# [DATASET EXTRACT]
>>>>
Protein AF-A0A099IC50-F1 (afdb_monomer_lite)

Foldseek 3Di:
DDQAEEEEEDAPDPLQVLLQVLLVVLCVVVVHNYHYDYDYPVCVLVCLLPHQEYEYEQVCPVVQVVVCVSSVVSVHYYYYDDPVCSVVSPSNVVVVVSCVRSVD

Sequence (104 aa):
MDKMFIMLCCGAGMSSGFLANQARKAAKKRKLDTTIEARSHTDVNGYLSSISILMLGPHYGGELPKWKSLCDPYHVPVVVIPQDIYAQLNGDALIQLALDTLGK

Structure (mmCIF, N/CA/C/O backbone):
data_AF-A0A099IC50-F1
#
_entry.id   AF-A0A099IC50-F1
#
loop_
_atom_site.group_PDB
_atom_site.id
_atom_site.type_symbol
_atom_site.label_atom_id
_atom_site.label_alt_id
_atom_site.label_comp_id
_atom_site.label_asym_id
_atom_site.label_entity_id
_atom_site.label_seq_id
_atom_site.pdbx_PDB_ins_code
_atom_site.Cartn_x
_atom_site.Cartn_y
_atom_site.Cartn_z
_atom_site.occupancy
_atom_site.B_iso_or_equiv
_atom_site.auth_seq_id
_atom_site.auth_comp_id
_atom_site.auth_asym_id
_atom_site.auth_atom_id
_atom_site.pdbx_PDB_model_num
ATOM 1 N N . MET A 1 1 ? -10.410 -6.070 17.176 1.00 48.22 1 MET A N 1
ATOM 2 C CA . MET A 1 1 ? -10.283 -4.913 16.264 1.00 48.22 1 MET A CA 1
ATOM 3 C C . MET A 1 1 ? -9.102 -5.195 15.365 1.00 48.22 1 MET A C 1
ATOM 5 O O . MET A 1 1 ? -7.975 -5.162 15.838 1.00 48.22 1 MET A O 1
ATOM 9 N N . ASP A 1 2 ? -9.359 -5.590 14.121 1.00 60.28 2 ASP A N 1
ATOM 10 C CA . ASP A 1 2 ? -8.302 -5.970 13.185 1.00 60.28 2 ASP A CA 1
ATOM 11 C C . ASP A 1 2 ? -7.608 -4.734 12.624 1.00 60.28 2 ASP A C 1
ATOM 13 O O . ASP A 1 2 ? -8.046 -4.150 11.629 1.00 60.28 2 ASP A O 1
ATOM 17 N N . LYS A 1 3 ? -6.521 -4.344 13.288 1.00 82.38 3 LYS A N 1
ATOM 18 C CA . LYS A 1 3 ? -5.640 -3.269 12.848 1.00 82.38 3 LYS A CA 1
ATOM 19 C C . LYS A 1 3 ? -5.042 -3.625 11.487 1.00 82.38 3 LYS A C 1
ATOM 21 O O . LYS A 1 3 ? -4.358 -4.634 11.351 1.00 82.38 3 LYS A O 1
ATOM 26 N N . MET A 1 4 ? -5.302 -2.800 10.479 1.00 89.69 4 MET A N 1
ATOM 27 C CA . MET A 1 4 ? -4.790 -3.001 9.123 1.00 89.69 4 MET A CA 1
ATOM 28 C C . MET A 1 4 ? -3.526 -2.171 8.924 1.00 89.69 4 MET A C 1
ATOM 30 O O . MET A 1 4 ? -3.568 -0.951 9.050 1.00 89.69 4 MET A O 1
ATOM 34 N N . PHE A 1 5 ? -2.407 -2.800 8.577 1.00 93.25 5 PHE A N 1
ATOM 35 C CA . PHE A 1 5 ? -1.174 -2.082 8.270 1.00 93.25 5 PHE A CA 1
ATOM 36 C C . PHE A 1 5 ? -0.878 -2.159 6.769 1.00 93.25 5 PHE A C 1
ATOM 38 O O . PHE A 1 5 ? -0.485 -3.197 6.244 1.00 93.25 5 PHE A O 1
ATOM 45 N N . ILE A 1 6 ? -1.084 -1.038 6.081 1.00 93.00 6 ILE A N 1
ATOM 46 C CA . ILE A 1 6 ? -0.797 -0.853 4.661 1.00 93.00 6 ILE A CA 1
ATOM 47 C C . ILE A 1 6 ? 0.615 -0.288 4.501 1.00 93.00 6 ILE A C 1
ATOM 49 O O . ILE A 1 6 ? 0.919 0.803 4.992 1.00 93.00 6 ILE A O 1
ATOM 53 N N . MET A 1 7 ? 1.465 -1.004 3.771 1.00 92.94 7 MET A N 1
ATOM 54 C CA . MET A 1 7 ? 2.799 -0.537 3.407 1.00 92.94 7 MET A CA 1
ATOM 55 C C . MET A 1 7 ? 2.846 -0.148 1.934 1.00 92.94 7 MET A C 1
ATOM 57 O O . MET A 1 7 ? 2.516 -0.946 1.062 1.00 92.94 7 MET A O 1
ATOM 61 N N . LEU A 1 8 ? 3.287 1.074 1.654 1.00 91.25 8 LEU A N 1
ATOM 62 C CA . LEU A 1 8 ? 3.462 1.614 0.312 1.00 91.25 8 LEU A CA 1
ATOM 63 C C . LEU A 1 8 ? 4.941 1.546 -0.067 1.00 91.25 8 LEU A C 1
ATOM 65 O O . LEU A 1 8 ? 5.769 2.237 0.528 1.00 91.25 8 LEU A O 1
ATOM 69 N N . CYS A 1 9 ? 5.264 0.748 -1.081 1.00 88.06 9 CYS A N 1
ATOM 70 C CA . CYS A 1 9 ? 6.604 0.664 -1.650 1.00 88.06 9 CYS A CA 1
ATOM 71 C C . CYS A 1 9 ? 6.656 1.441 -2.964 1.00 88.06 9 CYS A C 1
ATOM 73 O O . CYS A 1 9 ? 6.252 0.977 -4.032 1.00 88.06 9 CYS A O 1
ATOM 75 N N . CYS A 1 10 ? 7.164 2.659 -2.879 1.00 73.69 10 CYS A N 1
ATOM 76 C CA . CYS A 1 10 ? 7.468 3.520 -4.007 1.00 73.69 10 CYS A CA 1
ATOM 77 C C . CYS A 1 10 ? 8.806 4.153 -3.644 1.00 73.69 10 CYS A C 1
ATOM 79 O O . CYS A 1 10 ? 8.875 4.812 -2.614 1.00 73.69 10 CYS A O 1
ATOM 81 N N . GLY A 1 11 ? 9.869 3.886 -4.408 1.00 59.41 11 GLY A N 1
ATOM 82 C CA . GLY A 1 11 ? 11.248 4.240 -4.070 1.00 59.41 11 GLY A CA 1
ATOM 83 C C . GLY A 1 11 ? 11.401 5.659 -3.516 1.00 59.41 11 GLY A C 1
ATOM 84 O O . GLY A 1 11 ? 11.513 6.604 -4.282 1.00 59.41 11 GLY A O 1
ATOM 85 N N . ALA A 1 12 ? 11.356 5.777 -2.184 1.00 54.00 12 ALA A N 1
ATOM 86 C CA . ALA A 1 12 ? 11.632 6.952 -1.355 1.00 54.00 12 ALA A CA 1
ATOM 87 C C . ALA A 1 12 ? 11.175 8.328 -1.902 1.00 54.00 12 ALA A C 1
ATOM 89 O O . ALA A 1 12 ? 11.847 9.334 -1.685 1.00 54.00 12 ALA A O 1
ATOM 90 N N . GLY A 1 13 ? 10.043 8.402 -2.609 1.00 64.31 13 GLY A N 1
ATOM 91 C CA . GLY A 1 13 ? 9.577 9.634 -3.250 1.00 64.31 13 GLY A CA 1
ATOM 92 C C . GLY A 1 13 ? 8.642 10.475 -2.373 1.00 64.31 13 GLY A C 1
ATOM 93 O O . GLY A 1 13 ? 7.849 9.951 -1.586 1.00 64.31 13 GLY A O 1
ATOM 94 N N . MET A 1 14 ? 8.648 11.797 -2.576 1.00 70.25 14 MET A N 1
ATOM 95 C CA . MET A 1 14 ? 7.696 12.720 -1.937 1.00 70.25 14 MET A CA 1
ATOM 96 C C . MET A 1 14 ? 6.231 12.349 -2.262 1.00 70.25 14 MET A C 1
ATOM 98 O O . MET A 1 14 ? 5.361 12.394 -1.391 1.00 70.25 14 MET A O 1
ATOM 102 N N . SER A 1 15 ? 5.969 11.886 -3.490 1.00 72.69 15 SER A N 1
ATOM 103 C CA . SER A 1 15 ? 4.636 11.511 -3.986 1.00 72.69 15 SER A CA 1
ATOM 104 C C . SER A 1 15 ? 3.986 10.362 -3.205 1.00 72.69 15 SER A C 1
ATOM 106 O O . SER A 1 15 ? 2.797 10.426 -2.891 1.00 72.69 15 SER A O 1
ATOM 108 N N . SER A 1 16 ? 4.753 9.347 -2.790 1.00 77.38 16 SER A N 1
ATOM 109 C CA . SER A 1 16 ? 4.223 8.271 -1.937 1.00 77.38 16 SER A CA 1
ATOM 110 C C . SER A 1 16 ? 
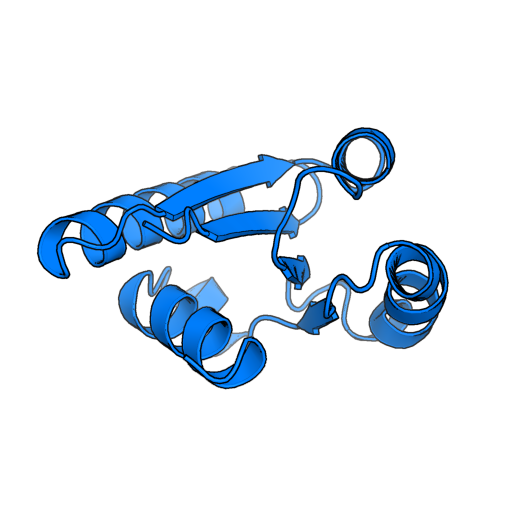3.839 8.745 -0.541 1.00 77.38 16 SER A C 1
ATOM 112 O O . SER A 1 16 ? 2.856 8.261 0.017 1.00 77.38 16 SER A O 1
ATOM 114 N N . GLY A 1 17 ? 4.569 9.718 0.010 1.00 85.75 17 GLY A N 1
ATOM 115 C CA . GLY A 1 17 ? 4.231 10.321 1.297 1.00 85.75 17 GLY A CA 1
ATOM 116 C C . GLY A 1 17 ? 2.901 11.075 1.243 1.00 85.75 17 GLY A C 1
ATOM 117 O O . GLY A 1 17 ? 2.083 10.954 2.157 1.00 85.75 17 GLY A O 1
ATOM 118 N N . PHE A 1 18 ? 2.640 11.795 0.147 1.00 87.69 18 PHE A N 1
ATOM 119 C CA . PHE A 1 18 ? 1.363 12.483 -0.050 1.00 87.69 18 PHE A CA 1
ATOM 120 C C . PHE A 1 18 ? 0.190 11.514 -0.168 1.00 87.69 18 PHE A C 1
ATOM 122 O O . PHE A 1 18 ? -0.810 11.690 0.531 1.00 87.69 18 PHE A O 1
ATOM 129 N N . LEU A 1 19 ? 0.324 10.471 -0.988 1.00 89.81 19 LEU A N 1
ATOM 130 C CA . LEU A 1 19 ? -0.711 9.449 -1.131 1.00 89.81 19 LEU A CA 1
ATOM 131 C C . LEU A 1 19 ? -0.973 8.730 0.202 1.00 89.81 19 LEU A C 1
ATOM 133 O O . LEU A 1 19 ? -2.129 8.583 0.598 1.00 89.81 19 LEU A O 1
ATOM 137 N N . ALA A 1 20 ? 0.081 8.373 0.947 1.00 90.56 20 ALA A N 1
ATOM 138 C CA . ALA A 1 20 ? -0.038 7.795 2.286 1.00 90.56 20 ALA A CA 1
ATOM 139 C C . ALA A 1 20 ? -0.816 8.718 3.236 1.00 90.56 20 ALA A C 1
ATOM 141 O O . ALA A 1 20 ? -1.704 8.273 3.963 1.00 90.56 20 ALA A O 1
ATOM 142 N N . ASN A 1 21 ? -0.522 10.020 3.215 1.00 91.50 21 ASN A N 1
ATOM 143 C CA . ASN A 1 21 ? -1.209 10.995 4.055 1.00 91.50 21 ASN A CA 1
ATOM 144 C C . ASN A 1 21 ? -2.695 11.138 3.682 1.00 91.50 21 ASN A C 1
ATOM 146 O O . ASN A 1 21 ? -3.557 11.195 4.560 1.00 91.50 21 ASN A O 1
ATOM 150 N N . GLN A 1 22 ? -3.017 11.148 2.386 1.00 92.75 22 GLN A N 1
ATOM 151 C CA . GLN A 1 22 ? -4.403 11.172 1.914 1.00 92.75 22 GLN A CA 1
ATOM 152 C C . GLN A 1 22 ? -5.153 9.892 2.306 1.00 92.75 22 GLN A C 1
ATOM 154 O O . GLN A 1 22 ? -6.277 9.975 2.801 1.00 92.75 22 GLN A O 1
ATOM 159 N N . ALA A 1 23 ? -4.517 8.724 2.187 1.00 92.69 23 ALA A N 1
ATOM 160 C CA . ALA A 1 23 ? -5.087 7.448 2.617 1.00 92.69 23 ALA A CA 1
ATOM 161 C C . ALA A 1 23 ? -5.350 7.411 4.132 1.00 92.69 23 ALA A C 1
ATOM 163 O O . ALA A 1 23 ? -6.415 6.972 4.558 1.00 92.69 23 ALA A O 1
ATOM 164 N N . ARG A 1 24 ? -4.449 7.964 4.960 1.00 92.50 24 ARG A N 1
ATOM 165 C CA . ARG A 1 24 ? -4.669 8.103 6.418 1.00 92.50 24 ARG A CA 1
<<<<
# [EXERCISE DIRECTIONS]
Starting with the line above that holds "3.839 8.745 -0.541 1.00 77.38 16 SER A C 1", restate each line word for word up to and including the line that holds "ATOM 131 C C". Drop the pictures.

# [RESPONSE BELOW]
3.839 8.745 -0.541 1.00 77.38 16 SER A C 1
ATOM 112 O O . SER A 1 16 ? 2.856 8.261 0.017 1.00 77.38 16 SER A O 1
ATOM 114 N N . GLY A 1 17 ? 4.569 9.718 0.010 1.00 85.75 17 GLY A N 1
ATOM 115 C CA . GLY A 1 17 ? 4.231 10.321 1.297 1.00 85.75 17 GLY A CA 1
ATOM 116 C C . GLY A 1 17 ? 2.901 11.075 1.243 1.00 85.75 17 GLY A C 1
ATOM 117 O O . GLY A 1 17 ? 2.083 10.954 2.157 1.00 85.75 17 GLY A O 1
ATOM 118 N N . PHE A 1 18 ? 2.640 11.795 0.147 1.00 87.69 18 PHE A N 1
ATOM 119 C CA . PHE A 1 18 ? 1.363 12.483 -0.050 1.00 87.69 18 PHE A CA 1
ATOM 120 C C . PHE A 1 18 ? 0.190 11.514 -0.168 1.00 87.69 18 PHE A C 1
ATOM 122 O O . PHE A 1 18 ? -0.810 11.690 0.531 1.00 87.69 18 PHE A O 1
ATOM 129 N N . LEU A 1 19 ? 0.324 10.471 -0.988 1.00 89.81 19 LEU A N 1
ATOM 130 C CA . LEU A 1 19 ? -0.711 9.449 -1.131 1.00 89.81 19 LEU A CA 1
ATOM 131 C C . LEU A 1 19 ? -0.973 8.730 0.202 1.00 89.81 19 LEU A C 1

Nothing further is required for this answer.